Thabo Mbeki: The Dream Deferred

I have had the honour of listening to former South African President Thabo Mbeki deliver a couple of lectures. He shuffles and fidgets as he speaks, his beady eyes focused on either his script or on the audience. Looking at him speak, one gets the feeling that the wealth of knowledge and intellect cannot, will not, be hemmed in, and he fidgets and shuffles even more to let them out. His mildly impassioned baritone voice entrances as much as it holds attention – it holds your hand as it takes you on an intellectual high, and in the end one really doesn’t have a choice but be impressed. He exudes quiet but profound confidence that belies his short physical stature. After all, he is a man who caught the attention of the intellectual bigwigs of the African National Congress (ANC) when he was just a teenager.

Thabo Mbeki: The Dream Deferred tells the extraordinary story of an extraordinary man. It is a detailed account of the life of a man who, drawing attention from an early age with his precocity, gave his life to the ANC, through exile during the struggle and in independent South Africa.

A common result of apartheid was the utter destruction of family life, but in the case of Thabo Mbeki, it became something akin to an understated tragedy. The ANC was his family.

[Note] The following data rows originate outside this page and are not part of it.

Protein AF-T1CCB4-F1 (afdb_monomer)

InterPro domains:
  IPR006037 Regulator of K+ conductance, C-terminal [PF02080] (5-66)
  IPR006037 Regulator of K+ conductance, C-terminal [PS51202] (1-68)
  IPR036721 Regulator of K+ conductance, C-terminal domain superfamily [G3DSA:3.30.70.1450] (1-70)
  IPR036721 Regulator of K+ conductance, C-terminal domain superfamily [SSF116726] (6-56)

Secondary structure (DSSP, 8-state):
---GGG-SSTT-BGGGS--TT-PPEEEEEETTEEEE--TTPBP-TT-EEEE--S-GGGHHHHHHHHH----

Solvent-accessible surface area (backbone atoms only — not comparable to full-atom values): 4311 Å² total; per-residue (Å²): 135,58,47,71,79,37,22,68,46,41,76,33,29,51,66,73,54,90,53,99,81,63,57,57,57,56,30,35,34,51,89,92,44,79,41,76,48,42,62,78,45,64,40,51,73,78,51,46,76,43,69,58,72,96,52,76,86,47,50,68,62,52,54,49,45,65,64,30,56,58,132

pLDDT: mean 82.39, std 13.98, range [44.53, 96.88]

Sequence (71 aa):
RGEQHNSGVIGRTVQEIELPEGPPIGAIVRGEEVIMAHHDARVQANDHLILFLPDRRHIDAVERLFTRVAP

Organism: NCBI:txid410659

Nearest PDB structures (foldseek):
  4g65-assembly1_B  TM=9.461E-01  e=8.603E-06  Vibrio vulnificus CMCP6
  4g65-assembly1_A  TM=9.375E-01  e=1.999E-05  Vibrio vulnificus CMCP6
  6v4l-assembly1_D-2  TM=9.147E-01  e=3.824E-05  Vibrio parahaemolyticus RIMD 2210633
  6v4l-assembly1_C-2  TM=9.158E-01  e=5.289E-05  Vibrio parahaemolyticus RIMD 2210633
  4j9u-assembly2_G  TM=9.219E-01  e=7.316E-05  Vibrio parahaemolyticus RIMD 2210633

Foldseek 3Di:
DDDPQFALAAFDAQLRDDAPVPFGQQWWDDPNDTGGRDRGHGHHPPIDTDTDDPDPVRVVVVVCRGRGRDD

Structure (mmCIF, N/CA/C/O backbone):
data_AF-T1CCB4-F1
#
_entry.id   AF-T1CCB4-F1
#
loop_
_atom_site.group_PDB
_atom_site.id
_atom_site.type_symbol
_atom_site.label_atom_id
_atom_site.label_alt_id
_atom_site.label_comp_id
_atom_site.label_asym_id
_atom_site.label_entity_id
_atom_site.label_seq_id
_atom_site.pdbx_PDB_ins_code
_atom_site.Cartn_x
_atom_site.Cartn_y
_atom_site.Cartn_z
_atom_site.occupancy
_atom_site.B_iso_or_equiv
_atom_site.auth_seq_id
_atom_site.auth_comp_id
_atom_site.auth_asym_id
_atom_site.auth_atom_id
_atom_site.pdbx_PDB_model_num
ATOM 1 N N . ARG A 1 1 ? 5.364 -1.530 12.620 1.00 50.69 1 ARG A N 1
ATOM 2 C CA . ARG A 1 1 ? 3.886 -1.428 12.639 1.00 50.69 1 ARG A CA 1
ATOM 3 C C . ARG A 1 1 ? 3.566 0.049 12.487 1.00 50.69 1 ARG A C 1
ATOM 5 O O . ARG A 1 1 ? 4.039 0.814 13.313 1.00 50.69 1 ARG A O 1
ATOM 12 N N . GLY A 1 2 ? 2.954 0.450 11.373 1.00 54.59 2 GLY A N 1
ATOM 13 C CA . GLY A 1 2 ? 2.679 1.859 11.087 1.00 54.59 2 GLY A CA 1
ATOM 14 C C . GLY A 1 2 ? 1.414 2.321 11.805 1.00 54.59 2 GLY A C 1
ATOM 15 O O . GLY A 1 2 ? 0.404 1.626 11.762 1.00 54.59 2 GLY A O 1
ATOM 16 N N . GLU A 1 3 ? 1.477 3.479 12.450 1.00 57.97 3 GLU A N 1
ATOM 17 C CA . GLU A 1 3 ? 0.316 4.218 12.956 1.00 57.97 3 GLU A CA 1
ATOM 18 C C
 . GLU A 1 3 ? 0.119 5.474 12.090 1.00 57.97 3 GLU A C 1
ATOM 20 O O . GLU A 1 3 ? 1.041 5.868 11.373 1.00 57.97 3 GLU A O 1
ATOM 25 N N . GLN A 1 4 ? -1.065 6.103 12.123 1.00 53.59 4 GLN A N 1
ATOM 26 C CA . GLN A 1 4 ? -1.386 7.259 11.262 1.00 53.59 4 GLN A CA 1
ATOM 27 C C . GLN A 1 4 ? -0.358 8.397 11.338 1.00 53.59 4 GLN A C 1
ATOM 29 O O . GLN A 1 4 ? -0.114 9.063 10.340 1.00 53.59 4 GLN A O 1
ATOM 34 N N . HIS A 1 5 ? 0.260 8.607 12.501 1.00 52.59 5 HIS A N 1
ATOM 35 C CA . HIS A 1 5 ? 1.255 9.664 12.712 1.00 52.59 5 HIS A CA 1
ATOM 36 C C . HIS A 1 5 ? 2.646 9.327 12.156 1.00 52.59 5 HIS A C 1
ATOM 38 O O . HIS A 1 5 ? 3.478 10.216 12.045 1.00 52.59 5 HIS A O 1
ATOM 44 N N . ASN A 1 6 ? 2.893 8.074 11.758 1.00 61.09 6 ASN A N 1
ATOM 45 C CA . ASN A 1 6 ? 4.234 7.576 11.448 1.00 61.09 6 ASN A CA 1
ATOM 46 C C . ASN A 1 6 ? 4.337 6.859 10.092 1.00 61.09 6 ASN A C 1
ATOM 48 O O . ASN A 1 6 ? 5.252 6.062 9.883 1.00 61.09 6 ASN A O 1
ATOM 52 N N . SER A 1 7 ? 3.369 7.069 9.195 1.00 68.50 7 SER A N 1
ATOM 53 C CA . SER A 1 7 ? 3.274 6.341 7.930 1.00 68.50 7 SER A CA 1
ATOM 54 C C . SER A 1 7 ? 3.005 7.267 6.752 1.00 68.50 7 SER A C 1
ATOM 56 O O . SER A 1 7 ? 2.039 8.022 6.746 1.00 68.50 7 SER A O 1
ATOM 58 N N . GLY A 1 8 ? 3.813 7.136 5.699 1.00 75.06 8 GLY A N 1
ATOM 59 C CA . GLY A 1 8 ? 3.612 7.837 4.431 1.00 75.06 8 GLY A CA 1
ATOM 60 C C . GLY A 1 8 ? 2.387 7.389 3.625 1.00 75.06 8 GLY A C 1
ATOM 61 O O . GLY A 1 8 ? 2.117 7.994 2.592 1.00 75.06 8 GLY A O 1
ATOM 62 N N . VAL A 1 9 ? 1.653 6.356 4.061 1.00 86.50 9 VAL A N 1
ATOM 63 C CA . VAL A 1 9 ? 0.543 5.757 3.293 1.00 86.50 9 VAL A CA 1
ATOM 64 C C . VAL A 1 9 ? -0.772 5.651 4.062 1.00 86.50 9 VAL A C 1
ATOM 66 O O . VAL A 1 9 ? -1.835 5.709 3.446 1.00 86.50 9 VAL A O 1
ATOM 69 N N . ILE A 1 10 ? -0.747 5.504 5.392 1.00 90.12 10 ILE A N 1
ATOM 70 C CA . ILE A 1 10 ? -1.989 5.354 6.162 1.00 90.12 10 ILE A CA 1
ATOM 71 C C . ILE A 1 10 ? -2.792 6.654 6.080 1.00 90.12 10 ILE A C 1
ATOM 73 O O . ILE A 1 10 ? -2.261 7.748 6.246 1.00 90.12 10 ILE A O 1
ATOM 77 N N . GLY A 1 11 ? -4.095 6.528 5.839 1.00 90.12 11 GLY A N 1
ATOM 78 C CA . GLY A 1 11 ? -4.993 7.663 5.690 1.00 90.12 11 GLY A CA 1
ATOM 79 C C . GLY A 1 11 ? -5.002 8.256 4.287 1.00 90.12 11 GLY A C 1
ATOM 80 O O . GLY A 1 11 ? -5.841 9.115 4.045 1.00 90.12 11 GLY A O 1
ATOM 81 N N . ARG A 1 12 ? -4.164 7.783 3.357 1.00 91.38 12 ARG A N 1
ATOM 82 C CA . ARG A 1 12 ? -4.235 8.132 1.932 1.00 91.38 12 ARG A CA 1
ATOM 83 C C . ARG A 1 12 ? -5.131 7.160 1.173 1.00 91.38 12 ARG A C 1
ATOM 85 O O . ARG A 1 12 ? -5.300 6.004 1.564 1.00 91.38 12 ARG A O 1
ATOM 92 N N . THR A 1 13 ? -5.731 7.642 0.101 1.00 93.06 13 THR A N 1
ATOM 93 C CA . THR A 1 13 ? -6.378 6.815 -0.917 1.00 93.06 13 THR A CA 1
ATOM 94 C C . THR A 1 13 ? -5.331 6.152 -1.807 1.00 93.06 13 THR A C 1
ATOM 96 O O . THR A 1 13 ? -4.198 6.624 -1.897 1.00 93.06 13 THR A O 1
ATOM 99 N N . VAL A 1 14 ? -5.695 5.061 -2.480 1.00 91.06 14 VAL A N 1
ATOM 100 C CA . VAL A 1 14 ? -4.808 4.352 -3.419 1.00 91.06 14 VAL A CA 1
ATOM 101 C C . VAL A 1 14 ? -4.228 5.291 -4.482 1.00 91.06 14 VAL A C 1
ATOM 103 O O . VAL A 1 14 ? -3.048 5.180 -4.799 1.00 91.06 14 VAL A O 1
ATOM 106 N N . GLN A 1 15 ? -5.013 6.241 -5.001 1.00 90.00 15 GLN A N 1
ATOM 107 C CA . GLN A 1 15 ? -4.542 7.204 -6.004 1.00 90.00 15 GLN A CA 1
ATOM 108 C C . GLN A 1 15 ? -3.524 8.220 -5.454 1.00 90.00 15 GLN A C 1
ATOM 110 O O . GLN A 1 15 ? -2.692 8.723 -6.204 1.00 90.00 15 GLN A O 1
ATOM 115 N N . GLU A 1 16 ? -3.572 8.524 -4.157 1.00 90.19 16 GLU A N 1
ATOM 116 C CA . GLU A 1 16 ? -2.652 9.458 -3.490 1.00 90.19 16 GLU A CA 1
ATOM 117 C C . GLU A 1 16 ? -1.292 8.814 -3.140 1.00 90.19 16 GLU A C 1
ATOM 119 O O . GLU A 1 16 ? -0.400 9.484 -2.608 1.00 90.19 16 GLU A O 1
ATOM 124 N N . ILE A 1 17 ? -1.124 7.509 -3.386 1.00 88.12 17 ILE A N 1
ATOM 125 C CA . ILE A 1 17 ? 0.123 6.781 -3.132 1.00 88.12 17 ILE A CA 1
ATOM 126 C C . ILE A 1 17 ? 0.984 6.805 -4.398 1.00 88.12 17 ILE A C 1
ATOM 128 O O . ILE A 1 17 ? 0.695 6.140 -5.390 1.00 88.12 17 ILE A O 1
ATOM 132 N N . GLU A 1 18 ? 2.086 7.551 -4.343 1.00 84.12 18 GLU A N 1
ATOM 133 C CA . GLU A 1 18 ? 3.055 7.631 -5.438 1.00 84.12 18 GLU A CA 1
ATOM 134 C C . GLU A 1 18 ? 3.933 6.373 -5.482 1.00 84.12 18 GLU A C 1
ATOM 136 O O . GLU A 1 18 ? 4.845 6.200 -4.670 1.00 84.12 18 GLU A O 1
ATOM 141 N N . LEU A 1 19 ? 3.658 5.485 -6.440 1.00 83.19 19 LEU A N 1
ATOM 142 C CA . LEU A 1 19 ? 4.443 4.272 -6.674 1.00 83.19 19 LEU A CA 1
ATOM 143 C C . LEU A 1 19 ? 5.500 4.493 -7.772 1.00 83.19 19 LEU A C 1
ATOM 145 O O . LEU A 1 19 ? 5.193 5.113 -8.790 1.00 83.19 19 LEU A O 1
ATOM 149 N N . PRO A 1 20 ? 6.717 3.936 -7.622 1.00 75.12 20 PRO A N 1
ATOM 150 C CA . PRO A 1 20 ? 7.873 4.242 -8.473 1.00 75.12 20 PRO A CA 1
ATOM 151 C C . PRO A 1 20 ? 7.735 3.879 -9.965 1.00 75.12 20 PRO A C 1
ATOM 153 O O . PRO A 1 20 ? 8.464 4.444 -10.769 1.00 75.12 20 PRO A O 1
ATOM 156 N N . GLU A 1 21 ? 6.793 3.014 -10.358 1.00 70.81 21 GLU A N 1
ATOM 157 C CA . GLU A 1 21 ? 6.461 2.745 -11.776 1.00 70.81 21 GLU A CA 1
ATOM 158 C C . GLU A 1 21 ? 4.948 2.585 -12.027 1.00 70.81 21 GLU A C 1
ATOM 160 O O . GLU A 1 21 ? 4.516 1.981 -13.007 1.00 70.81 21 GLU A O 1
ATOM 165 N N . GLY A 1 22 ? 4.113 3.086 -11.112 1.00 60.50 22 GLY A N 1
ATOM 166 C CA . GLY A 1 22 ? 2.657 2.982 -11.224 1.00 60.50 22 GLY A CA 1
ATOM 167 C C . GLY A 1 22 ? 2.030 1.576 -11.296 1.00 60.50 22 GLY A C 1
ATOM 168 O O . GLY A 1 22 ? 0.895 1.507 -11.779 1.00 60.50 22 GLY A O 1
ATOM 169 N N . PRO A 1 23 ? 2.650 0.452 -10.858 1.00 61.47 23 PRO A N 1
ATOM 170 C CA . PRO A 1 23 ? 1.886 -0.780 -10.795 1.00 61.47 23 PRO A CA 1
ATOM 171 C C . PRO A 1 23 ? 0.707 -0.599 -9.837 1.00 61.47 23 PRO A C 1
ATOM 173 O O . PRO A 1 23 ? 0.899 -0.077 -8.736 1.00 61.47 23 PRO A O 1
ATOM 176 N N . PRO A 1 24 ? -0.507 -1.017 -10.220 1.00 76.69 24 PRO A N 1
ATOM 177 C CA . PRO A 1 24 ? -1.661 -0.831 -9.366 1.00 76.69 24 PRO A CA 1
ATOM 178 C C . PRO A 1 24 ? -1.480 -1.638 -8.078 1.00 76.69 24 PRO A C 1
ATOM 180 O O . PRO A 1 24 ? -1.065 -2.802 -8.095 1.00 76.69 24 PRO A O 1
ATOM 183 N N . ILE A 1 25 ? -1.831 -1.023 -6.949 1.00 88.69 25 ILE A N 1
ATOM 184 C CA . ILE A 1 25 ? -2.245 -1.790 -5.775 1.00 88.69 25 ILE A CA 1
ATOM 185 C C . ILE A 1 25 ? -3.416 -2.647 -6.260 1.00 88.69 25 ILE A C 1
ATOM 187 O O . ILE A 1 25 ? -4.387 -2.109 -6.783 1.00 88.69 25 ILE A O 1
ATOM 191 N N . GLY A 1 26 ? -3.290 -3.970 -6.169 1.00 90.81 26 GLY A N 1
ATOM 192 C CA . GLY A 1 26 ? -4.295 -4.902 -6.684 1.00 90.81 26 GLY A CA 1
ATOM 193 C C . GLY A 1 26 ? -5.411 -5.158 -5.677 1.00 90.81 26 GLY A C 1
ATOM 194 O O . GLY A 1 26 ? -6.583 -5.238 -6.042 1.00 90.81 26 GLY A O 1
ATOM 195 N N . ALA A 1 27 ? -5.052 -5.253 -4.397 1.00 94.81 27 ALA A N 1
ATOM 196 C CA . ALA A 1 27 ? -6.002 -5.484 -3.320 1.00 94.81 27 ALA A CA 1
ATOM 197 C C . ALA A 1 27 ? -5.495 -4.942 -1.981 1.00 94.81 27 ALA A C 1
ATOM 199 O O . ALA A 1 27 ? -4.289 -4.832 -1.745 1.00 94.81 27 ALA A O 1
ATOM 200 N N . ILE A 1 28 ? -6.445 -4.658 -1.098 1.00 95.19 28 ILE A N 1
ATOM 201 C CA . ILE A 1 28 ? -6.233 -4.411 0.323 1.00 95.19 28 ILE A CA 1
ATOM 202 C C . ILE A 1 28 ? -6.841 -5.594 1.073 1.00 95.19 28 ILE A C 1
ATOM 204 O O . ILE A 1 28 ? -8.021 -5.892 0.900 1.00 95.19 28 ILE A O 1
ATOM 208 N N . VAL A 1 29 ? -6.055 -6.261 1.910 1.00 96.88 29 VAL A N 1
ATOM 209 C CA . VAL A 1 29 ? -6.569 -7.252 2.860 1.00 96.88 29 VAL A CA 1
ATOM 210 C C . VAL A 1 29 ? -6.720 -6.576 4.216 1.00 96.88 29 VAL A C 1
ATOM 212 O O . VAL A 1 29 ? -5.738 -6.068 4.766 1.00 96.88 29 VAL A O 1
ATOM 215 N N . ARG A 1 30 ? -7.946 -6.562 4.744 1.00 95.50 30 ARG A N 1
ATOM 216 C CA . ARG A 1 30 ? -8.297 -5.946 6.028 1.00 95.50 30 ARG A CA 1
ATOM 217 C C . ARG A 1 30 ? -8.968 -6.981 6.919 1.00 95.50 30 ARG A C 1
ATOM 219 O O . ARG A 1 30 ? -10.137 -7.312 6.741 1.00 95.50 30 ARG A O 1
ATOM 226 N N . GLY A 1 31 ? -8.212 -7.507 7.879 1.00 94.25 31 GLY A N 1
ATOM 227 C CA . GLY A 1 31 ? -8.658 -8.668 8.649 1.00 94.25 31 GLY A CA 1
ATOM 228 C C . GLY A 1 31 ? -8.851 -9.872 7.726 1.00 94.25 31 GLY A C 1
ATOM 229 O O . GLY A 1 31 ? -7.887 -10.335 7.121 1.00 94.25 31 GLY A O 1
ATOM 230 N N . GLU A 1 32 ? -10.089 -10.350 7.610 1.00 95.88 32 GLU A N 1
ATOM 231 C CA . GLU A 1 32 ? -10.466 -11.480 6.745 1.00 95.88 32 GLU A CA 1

His father, Govan Mbeki, caught up in the early hints of an anti-apartheid struggle, was hardly around for his children as they grew up, and was then sentenced to life in prison on Robben Island together with Mandela. His marriage to Epainette, Mbeki’s mother, fell apart. Mbeki thus grew up with the imperative that the struggle was more important than family; his comrades were his family. Throughout the struggle, even when faced with the disappearances of his own son Kwanda and his brother Jama, he placed the struggle on a pedestal – all else came secondary.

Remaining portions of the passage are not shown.